*Your objective*
Note how many lines in the following material mention "activating", then give that number by itself.

*Source material*
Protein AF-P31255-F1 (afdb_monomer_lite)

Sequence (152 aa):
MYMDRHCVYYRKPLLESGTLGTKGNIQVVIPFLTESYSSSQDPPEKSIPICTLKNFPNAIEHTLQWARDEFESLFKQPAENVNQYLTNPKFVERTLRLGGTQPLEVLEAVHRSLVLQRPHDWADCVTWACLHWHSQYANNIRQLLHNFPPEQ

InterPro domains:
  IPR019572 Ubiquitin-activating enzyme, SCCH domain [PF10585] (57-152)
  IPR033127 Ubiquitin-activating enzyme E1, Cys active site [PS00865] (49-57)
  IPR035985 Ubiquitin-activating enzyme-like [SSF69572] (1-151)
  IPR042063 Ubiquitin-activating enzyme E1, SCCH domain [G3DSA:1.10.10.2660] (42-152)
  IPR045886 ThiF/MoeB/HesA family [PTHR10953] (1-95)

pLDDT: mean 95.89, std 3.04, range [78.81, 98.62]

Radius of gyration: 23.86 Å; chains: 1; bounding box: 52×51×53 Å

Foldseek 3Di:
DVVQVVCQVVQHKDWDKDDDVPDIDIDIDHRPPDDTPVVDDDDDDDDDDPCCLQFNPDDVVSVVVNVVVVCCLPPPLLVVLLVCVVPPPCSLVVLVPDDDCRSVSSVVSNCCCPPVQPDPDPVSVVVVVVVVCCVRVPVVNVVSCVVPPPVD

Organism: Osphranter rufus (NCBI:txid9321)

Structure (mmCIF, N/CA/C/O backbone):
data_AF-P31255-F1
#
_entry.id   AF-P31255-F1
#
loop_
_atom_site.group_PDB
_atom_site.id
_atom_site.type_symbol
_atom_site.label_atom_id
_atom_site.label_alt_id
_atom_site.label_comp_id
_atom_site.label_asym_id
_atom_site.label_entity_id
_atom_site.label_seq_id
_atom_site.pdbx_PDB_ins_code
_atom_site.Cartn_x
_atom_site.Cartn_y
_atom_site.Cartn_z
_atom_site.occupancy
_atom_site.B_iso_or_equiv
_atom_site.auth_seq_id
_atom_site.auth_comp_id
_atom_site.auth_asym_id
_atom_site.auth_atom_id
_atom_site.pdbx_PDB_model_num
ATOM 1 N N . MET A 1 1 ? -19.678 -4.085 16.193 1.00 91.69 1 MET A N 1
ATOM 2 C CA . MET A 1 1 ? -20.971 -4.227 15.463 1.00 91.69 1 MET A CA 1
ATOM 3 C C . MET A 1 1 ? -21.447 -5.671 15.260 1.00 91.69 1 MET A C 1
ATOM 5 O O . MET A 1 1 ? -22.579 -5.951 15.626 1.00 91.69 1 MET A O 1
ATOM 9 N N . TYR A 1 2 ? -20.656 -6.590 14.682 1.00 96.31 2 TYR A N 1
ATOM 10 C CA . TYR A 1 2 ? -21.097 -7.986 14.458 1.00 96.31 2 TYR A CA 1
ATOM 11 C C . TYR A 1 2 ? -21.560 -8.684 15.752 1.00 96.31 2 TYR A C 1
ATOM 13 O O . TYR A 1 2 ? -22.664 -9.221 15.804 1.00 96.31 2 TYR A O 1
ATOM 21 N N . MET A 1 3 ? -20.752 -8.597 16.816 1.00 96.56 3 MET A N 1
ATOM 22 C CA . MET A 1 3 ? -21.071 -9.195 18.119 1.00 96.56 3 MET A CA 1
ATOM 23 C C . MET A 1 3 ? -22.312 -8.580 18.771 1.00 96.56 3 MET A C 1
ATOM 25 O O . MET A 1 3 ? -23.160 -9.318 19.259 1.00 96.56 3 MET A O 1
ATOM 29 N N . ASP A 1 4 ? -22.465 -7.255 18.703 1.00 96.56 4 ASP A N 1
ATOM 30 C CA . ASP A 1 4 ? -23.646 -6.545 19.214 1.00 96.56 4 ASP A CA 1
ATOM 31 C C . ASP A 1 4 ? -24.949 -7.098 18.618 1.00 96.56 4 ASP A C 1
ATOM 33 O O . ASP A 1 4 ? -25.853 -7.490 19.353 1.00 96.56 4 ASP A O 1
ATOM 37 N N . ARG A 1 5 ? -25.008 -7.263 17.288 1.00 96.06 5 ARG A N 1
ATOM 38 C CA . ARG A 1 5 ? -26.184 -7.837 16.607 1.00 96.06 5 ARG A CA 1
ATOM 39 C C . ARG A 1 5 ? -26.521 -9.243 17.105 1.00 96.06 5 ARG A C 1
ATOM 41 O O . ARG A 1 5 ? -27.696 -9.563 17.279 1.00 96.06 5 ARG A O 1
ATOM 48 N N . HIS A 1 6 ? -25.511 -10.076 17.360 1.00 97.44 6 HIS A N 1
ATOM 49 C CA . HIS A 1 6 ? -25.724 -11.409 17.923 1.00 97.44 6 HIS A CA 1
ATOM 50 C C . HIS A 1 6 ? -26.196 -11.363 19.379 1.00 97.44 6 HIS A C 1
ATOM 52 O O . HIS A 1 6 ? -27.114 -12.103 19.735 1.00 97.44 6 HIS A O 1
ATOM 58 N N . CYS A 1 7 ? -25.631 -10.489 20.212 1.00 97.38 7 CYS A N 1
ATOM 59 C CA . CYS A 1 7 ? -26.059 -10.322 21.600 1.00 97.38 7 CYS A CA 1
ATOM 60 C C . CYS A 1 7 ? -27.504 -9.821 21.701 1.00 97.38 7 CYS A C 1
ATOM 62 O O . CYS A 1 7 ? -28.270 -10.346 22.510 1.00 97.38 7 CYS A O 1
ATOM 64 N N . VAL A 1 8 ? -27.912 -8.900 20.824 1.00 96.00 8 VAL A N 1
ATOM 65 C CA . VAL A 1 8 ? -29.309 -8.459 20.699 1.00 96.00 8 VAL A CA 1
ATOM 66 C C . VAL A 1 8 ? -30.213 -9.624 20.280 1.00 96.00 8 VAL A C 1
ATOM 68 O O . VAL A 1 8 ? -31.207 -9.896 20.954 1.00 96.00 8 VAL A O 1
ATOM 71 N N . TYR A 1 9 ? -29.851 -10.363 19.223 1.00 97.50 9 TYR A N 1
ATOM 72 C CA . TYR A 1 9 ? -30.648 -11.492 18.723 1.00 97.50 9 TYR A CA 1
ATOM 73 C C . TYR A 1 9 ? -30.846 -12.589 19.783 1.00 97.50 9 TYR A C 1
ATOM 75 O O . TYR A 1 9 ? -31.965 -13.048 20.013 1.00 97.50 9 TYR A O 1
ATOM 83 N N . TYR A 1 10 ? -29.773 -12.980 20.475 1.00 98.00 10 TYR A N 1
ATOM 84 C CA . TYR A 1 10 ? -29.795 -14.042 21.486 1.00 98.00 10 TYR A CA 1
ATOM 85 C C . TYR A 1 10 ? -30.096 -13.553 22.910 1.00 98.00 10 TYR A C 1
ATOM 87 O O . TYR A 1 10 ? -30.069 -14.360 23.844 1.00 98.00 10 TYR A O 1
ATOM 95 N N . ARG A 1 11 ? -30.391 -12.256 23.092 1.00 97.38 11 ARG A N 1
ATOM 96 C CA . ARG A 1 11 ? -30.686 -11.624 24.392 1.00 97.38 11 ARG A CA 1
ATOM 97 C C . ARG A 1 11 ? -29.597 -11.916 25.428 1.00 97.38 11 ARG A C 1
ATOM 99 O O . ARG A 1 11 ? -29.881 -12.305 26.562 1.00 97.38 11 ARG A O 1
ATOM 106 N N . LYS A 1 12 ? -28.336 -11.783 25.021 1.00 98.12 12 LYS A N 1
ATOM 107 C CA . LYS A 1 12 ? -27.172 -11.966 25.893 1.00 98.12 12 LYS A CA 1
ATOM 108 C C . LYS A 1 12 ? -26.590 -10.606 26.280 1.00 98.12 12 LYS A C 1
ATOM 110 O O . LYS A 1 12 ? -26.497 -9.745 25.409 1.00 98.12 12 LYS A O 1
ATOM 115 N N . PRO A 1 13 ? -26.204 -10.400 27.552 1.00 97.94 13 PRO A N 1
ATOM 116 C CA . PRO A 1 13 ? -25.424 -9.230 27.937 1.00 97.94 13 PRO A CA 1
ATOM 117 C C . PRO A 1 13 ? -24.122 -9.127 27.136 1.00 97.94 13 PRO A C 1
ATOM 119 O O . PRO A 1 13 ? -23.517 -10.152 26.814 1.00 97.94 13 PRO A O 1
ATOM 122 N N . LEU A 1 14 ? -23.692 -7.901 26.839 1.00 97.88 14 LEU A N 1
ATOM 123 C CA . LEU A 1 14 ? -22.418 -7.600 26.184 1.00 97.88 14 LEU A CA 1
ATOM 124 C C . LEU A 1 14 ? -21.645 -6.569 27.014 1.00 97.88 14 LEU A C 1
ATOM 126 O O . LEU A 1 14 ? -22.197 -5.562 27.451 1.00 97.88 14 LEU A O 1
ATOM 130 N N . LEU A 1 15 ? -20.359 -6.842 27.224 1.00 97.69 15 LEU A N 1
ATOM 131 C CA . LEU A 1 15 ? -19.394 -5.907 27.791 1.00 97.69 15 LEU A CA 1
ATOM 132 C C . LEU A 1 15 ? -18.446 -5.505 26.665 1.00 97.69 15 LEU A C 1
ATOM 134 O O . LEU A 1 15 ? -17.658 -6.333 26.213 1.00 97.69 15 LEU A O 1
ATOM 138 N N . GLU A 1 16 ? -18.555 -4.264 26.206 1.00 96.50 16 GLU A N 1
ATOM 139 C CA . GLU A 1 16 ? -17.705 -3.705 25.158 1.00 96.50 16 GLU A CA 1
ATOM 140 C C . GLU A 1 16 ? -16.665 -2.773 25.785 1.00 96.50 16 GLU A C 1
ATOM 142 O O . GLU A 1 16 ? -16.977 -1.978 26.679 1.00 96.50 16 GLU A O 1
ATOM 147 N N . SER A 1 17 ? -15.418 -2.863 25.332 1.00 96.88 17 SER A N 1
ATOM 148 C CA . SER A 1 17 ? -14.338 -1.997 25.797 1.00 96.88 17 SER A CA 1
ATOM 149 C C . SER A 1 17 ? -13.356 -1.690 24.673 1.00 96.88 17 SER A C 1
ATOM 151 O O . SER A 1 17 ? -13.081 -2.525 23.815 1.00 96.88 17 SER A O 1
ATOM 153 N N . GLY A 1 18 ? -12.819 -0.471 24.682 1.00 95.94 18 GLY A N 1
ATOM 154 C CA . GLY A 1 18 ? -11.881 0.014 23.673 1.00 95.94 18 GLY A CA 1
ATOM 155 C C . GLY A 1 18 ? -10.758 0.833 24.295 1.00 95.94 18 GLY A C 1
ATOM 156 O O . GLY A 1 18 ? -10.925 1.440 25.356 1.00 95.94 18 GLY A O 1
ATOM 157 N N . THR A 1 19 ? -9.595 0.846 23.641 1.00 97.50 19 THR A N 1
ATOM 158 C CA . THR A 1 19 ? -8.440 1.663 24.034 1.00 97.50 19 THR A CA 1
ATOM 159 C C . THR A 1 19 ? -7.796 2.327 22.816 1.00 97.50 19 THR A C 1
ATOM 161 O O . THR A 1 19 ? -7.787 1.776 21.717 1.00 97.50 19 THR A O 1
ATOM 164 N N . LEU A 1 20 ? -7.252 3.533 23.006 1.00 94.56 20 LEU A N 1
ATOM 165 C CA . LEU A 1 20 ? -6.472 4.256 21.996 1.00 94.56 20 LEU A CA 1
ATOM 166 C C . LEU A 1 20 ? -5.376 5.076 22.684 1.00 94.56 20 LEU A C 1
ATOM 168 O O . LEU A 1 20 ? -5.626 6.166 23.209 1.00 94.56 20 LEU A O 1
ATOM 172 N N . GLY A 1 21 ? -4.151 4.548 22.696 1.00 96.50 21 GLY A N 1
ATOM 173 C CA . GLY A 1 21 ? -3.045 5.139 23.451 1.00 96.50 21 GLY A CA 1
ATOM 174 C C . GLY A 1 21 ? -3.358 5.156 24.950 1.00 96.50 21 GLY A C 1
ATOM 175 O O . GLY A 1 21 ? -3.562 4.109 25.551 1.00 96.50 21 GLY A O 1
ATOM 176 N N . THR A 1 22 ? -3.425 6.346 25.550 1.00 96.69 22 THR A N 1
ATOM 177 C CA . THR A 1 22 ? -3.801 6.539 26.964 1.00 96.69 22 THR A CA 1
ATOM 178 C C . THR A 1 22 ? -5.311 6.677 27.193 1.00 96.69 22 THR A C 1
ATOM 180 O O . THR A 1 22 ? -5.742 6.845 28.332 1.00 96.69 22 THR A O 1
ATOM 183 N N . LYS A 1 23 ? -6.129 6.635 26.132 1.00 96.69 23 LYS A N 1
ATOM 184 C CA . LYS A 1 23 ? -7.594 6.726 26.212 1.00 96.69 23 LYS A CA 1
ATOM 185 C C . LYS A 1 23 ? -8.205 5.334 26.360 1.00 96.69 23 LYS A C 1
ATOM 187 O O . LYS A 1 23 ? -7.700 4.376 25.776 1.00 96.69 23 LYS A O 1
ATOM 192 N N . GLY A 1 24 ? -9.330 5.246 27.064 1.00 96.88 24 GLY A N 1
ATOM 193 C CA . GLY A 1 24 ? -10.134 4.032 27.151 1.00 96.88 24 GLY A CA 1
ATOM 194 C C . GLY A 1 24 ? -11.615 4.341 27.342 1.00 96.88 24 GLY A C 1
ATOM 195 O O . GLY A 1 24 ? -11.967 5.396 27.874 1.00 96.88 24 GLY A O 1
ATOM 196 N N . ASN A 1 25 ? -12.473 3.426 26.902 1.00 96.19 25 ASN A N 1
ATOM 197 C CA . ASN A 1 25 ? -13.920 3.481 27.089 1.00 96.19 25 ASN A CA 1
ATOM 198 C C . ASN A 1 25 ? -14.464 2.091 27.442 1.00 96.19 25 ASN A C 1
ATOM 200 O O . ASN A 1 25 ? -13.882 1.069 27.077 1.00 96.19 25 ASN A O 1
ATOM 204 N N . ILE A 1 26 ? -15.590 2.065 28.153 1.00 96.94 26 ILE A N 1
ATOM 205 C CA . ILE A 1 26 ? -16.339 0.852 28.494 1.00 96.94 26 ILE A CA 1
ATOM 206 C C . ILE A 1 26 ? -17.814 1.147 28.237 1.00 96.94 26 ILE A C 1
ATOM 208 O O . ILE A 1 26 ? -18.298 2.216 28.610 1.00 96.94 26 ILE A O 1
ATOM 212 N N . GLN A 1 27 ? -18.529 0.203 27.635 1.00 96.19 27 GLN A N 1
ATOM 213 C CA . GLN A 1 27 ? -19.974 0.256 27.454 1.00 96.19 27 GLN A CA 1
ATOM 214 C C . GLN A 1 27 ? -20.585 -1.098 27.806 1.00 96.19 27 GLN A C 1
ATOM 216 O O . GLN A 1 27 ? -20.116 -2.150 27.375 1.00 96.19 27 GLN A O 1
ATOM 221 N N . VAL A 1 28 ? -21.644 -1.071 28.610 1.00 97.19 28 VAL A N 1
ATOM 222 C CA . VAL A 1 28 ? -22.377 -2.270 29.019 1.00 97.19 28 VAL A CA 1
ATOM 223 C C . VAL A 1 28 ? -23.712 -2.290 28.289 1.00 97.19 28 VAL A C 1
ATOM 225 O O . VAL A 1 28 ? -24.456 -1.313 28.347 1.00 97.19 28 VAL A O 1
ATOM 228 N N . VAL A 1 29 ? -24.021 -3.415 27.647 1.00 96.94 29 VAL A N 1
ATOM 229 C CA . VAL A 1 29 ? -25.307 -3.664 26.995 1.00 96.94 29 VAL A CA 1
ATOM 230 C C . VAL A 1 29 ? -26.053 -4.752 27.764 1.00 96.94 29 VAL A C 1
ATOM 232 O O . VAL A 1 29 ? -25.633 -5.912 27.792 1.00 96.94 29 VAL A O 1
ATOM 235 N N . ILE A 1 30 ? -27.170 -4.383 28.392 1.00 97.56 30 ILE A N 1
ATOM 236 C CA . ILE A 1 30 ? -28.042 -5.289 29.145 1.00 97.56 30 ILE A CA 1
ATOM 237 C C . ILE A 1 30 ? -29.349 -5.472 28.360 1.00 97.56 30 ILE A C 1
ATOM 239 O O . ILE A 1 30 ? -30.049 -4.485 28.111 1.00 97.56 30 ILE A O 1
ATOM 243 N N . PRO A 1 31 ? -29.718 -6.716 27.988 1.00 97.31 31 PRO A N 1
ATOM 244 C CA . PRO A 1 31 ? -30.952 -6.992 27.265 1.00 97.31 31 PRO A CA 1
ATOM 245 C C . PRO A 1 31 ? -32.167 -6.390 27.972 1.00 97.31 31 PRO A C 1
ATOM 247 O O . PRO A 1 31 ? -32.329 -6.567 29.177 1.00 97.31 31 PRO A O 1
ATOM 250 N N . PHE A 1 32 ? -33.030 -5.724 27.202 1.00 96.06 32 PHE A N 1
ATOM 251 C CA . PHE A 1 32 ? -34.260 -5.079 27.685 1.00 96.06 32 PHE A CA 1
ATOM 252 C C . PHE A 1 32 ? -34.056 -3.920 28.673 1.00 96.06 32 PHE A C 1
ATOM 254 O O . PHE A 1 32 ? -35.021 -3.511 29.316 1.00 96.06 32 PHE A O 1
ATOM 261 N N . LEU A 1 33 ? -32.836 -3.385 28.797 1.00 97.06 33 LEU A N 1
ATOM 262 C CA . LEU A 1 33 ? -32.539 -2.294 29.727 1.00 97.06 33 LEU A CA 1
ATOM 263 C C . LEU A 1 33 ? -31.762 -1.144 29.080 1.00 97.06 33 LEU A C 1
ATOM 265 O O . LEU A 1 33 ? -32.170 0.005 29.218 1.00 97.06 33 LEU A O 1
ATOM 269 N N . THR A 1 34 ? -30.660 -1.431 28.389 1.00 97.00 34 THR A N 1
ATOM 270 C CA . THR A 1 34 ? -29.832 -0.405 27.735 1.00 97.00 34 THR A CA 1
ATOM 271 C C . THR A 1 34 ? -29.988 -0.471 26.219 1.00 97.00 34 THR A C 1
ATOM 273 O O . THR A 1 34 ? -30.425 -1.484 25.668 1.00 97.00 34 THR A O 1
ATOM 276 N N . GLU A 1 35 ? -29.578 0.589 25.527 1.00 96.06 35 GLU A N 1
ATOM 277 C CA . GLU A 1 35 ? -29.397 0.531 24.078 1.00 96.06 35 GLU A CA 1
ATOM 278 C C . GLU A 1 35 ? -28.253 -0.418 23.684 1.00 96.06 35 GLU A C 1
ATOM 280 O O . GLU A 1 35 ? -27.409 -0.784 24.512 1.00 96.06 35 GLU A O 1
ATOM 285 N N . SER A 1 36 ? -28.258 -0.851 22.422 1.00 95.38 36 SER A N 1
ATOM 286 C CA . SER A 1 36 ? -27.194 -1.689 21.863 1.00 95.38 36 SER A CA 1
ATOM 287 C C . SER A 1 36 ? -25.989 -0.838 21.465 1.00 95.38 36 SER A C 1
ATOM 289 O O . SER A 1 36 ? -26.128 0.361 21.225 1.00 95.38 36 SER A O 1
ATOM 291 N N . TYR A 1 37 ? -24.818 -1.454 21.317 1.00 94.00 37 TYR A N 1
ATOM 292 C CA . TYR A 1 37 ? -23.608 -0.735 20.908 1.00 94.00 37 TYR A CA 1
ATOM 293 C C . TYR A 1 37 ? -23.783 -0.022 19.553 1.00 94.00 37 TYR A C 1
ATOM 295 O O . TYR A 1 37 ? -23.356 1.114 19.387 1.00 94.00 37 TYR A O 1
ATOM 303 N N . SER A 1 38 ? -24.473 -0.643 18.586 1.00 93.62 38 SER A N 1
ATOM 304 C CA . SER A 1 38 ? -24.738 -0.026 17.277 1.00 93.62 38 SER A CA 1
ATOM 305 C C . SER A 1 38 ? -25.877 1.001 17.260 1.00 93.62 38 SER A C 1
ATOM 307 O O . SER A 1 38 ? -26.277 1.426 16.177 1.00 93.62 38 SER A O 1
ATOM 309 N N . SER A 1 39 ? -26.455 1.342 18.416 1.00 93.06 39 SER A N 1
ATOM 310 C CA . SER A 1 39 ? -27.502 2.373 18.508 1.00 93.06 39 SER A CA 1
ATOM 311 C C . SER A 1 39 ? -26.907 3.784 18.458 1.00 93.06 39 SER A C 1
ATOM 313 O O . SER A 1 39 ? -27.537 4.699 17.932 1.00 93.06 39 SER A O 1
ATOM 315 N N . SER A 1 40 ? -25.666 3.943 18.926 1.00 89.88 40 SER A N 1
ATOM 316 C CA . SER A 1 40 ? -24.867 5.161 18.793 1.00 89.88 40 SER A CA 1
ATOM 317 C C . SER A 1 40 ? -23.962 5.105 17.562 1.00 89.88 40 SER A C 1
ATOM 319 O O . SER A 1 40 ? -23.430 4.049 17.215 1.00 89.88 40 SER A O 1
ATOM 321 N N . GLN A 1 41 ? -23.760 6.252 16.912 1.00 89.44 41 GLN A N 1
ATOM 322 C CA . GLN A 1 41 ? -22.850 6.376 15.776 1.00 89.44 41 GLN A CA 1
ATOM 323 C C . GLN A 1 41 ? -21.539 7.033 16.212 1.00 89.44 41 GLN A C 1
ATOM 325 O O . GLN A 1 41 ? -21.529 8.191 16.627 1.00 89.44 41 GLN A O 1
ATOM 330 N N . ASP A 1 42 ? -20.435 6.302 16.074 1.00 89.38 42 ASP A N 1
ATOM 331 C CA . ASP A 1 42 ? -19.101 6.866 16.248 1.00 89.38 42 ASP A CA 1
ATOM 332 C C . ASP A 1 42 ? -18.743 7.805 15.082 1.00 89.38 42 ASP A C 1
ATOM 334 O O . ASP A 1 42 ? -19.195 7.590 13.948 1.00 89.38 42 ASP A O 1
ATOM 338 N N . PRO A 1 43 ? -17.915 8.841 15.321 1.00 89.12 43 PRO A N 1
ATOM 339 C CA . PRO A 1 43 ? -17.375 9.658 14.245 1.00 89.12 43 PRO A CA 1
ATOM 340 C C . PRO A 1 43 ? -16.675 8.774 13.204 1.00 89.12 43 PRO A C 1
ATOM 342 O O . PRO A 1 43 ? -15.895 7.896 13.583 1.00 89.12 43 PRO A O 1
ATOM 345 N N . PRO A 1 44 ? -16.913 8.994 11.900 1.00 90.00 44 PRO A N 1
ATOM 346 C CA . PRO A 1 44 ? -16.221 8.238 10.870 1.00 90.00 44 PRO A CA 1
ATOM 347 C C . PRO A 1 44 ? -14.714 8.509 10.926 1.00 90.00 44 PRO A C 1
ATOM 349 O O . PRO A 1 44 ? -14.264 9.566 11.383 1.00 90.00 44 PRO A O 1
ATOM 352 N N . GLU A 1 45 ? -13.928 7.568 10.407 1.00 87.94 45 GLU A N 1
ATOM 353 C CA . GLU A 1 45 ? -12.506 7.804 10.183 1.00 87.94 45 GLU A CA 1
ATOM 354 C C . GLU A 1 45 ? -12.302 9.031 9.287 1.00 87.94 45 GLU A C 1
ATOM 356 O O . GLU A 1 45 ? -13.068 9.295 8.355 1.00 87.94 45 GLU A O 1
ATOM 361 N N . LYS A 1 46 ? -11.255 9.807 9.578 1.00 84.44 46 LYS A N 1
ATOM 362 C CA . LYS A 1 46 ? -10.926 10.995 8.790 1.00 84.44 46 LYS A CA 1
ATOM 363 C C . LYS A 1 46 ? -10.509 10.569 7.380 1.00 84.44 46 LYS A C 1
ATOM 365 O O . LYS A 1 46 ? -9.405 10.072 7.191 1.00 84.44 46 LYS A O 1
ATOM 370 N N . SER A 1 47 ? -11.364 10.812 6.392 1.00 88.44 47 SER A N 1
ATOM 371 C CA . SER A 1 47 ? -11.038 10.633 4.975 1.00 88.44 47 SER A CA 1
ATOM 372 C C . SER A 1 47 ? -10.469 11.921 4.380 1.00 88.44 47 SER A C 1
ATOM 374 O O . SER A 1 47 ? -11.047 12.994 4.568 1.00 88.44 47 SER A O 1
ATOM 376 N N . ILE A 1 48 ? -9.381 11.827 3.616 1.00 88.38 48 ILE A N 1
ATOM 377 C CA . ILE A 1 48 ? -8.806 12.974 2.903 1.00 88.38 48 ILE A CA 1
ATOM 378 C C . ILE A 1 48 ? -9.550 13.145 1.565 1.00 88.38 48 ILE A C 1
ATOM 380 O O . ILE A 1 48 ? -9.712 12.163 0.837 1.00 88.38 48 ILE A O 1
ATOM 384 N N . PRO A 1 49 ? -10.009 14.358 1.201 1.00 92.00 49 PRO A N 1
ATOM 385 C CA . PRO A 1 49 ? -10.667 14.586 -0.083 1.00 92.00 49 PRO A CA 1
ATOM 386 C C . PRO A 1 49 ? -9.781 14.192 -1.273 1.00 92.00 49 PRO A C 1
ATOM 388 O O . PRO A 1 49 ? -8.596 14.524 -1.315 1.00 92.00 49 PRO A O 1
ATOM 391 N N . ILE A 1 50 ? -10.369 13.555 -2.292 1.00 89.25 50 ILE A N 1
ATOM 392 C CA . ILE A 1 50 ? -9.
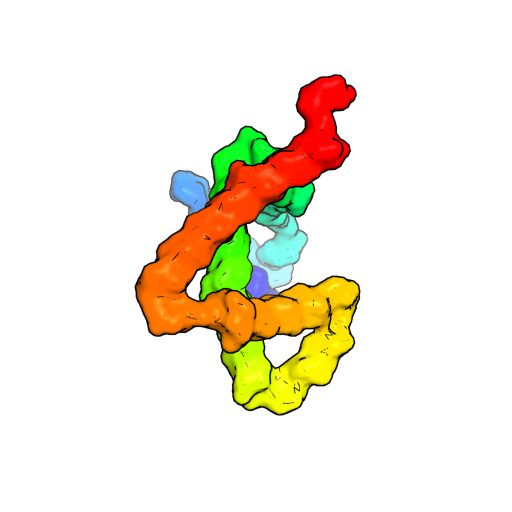636 13.052 -3.471 1.00 89.25 50 ILE A CA 1
ATOM 393 C C . ILE A 1 50 ? -8.863 14.174 -4.185 1.00 89.25 50 ILE A C 1
ATOM 395 O O . ILE A 1 50 ? -7.733 13.960 -4.614 1.00 89.25 50 ILE A O 1
ATOM 399 N N . CYS A 1 51 ? -9.426 15.382 -4.289 1.00 86.69 51 CYS A N 1
ATOM 400 C CA . CYS A 1 51 ? -8.742 16.522 -4.912 1.00 86.69 51 CYS A CA 1
ATOM 401 C C . CYS A 1 51 ? -7.475 16.937 -4.147 1.00 86.69 51 CYS A C 1
ATOM 403 O O . CYS A 1 51 ? -6.463 17.273 -4.763 1.00 86.69 51 CYS A O 1
ATOM 405 N N . THR A 1 52 ? -7.520 16.879 -2.815 1.00 90.75 52 THR A N 1
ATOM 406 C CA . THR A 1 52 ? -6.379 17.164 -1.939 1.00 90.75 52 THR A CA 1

*Task response*
4